Add third party dtoa library #272

jmcnamara · 2020-01-26T21:15:17Z

I have started to look at using a third party library to do dtoa (double to string) formatting. Currently this is on the dtoa branch.

This is in order to avoid locale issues with double sprintf() formatting (for example getting "1,234" instead of the "1.234" required by Excel. For more background and a discussion of other workarounds see #64

The code is working on the dtoa branch with Mac/Linux/Window but I'm still testing it. If you would like to test it then please let me know how you get on.

Added the Milo Yip DTOA library (emyg_dtoa) is uses to avoid issues where the standard sprintf() dtoa function changes output based on locale settings. It is also 40-50% faster than the standard dtoa for raw numeric data. If you wish to not use this third party library you can compile libxlsxwriter without it by passing `USE_STANDARD_DOUBLE=1` to make. The USE_DOUBLE_FUNCTION build variable is no longer used. Imported source from Source from https://github.com/miloyip/dtoa-benchmark Feature request #272

utelle · 2020-01-27T12:00:06Z

Great to see that you started to work on this feature. 😄

To make the emyg_dtoa code work with older C compilers, too, I had to make some further adjustments (see emyg_dtoa.c). Maybe you could consider to adopt those modifications.

jmcnamara · 2020-01-27T12:51:29Z

Great to see that you started to work on this feature.

I'm still testing it out. I need to add some double specific tests as well to see if there are any issues.

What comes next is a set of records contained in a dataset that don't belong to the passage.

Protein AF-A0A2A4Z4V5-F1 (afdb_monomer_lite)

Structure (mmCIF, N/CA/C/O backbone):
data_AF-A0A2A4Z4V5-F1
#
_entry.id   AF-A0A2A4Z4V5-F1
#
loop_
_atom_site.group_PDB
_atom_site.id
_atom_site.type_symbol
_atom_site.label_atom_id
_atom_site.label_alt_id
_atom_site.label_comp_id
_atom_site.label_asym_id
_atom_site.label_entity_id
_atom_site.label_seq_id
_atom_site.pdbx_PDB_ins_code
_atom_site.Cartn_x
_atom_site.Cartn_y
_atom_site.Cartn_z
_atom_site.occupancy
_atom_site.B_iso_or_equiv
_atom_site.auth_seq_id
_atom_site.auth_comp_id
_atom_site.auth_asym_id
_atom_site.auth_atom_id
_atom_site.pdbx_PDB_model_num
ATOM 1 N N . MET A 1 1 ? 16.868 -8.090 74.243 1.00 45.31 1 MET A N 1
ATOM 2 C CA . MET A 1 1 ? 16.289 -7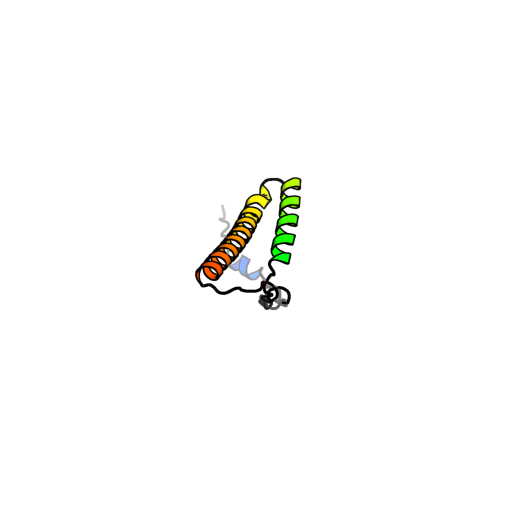.854 72.903 1.00 45.31 1 MET A CA 1
ATOM 3 C C . MET A 1 1 ? 16.851 -8.919 71.967 1.00 45.31 1 MET A C 1
ATOM 5 O O . MET A 1 1 ? 18.007 -8.780 71.586 1.00 45.31 1 MET A O 1
ATOM 9 N N . PRO A 1 2 ? 16.146 -10.032 71.692 1.00 48.56 2 PRO A N 1
ATOM 10 C CA . PRO A 1 2 ? 16.669 -11.057 70.798 1.00 48.56 2 PRO A CA 1
ATOM 11 C C . PRO A 1 2 ? 16.453 -10.621 69.346 1.00 48.56 2 PRO A C 1
ATOM 13 O O . PRO A 1 2 ? 15.356 -10.227 68.954 1.00 48.56 2 PRO A O 1
ATOM 16 N N . THR A 1 3 ? 17.522 -10.648 68.561 1.00 55.34 3 THR A N 1
ATOM 17 C CA . THR A 1 3 ? 17.498 -10.355 67.131 1.00 55.34 3 THR A CA 1
ATOM 18 C C . THR A 1 3 ? 16.820 -11.508 66.394 1.00 55.34 3 THR A C 1
ATOM 20 O O . THR A 1 3 ? 17.259 -12.654 66.479 1.00 55.34 3 THR A O 1
ATOM 23 N N . LEU A 1 4 ? 15.736 -11.212 65.668 1.00 60.38 4 LEU A N 1
ATOM 24 C CA . LEU A 1 4 ? 15.157 -12.146 64.704 1.00 60.38 4 LEU A CA 1
ATOM 25 C C . LEU A 1 4 ? 16.167 -12.316 63.566 1.00 60.38 4 LEU A C 1
ATOM 27 O O . LEU A 1 4 ? 16.247 -11.501 62.649 1.00 60.38 4 LEU A O 1
ATOM 31 N N . LYS A 1 5 ? 16.990 -13.358 63.667 1.00 61.75 5 LYS A N 1
ATOM 32 C CA . LYS A 1 5 ? 17.864 -13.790 62.584 1.00 61.75 5 LYS A CA 1
ATOM 33 C C . LYS A 1 5 ? 16.965 -14.457 61.546 1.00 61.75 5 LYS A C 1
ATOM 35 O O . LYS A 1 5 ? 16.322 -15.461 61.838 1.00 61.75 5 LYS A O 1
ATOM 40 N N . TRP A 1 6 ? 16.844 -13.832 60.380 1.00 56.38 6 TRP A N 1
ATOM 41 C CA . TRP A 1 6 ? 16.099 -14.387 59.257 1.00 56.38 6 TRP A CA 1
ATOM 42 C C . TRP A 1 6 ? 16.883 -15.590 58.734 1.00 56.38 6 TRP A C 1
ATOM 44 O O . TRP A 1 6 ? 17.937 -15.428 58.122 1.00 56.38 6 TRP A O 1
ATOM 54 N N . ASP A 1 7 ? 16.414 -16.786 59.077 1.00 66.88 7 ASP A N 1
ATOM 55 C CA . ASP A 1 7 ? 17.068 -18.038 58.713 1.00 66.88 7 ASP A CA 1
ATOM 56 C C . ASP A 1 7 ? 16.572 -18.456 57.327 1.00 66.88 7 ASP A C 1
ATOM 58 O O . ASP A 1 7 ? 15.478 -19.007 57.169 1.00 66.88 7 ASP A O 1
ATOM 62 N N . ILE A 1 8 ? 17.348 -18.089 56.306 1.00 61.28 8 ILE A N 1
ATOM 63 C CA . ILE A 1 8 ? 17.028 -18.307 54.888 1.00 61.28 8 ILE A CA 1
ATOM 64 C C . ILE A 1 8 ? 16.805 -19.801 54.614 1.00 61.28 8 ILE A C 1
ATOM 66 O O . ILE A 1 8 ? 15.887 -20.165 53.877 1.00 61.28 8 ILE A O 1
ATOM 70 N N . ASP A 1 9 ? 17.568 -20.659 55.289 1.00 60.78 9 ASP A N 1
ATOM 71 C CA . ASP A 1 9 ? 17.515 -22.111 55.123 1.00 60.78 9 ASP A CA 1
ATOM 72 C C . ASP A 1 9 ? 16.171 -22.699 55.581 1.00 60.78 9 ASP A C 1
ATOM 74 O O . ASP A 1 9 ? 15.662 -23.643 54.979 1.00 60.78 9 ASP A O 1
ATOM 78 N N . LYS A 1 10 ? 15.503 -22.067 56.558 1.00 61.28 10 LYS A N 1
ATOM 79 C CA . LYS A 1 10 ? 14.168 -22.481 57.018 1.00 61.28 10 LYS A CA 1
ATOM 80 C C . LYS A 1 10 ? 13.066 -22.174 55.995 1.00 61.28 10 LYS A C 1
ATOM 82 O O . LYS A 1 10 ? 12.064 -22.879 55.948 1.00 61.28 10 LYS A O 1
ATOM 87 N N . CYS A 1 11 ? 13.244 -21.144 55.164 1.00 53.41 11 CYS A N 1
ATOM 88 C CA . CYS A 1 11 ? 12.291 -20.812 54.098 1.00 53.41 11 CYS A CA 1
ATOM 89 C C . CYS A 1 11 ? 12.404 -21.761 52.896 1.00 53.41 11 CYS A C 1
ATOM 91 O O . CYS A 1 11 ? 11.408 -22.008 52.217 1.00 53.41 11 CYS A O 1
ATOM 93 N N . LEU A 1 12 ? 13.598 -22.301 52.637 1.00 56.06 12 LEU A N 1
ATOM 94 C CA . LEU A 1 12 ? 13.843 -23.216 51.520 1.00 56.06 12 LEU A CA 1
ATOM 95 C C . LEU A 1 12 ? 13.159 -24.576 51.708 1.00 56.06 12 LEU A C 1
ATOM 97 O O . LEU A 1 12 ? 12.678 -25.142 50.730 1.00 56.06 12 LEU A O 1
ATOM 101 N N . GLU A 1 13 ? 13.026 -25.064 52.944 1.00 58.34 13 GLU A N 1
ATOM 102 C CA . GLU A 1 13 ? 12.353 -26.343 53.220 1.00 58.34 13 GLU A CA 1
ATOM 103 C C . GLU A 1 13 ? 10.818 -26.282 53.101 1.00 58.34 13 GLU A C 1
ATOM 105 O O . GLU A 1 13 ? 10.173 -27.310 52.892 1.00 58.34 13 GLU A O 1
ATOM 110 N N . GLN A 1 14 ? 10.206 -25.093 53.180 1.00 56.56 14 GLN A N 1
ATOM 111 C CA . GLN A 1 14 ? 8.754 -24.927 52.995 1.00 56.56 14 GLN A CA 1
ATOM 112 C C . GLN A 1 14 ? 8.328 -24.901 51.517 1.00 56.56 14 GLN A C 1
ATOM 114 O O . GLN A 1 14 ? 7.151 -25.098 51.207 1.00 56.56 14 GLN A O 1
ATOM 119 N N . CYS A 1 15 ? 9.267 -24.684 50.599 1.00 49.16 15 CYS A N 1
ATOM 120 C CA . CYS A 1 15 ? 9.023 -24.720 49.163 1.00 49.16 15 CYS A CA 1
ATOM 121 C C . CYS A 1 15 ? 9.203 -26.151 48.645 1.00 49.16 15 CYS A C 1
ATOM 123 O O . CYS A 1 15 ? 10.166 -26.454 47.945 1.00 49.16 15 CYS A O 1
ATOM 125 N N . SER A 1 16 ? 8.265 -27.044 48.969 1.00 56.69 16 SER A N 1
ATOM 126 C CA . SER A 1 16 ? 8.160 -28.307 48.235 1.00 56.69 16 SER A CA 1
ATOM 127 C C . SER A 1 16 ? 7.820 -27.970 46.775 1.00 56.69 16 SER A C 1
ATOM 129 O O . SER A 1 16 ? 6.785 -27.337 46.536 1.00 56.69 16 SER A O 1
ATOM 131 N N . PRO A 1 17 ? 8.671 -28.306 45.787 1.00 59.69 17 PRO A N 1
ATOM 132 C CA . PRO A 1 17 ? 8.347 -28.036 44.399 1.00 59.69 17 PRO A CA 1
ATOM 133 C C . PRO A 1 17 ? 7.122 -28.874 44.048 1.00 59.69 17 PRO A C 1
ATOM 135 O O . PRO A 1 17 ? 7.158 -30.104 44.112 1.00 59.69 17 PRO A O 1
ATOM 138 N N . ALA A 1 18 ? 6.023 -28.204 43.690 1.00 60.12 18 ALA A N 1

To make the emyg_dtoa code work with older C compilers, too,

Do you mean including a version of stdint.h? Are there other changes as well?

I don't plan to include a copy of stdint.h so people with Windows compilers older than VS 2010 will either need to figure out a way of including it or use the standard dtoa formatting. I think that this be a small subset of potential users.

utelle · 2020-01-27T13:52:06Z

I'm still testing it out. I need to add some double specific tests as well to see if there are any issues.

Sure, I understand that very well.

Do you mean including a version of stdint.h? Are there other changes as well?

Yes, at several places I had to move variable definitions to the top of a code block, because older compilers (not compatible with C99) complain otherwise.

I don't plan to include a copy of stdint.h so people with Windows compilers older than VS 2010 ...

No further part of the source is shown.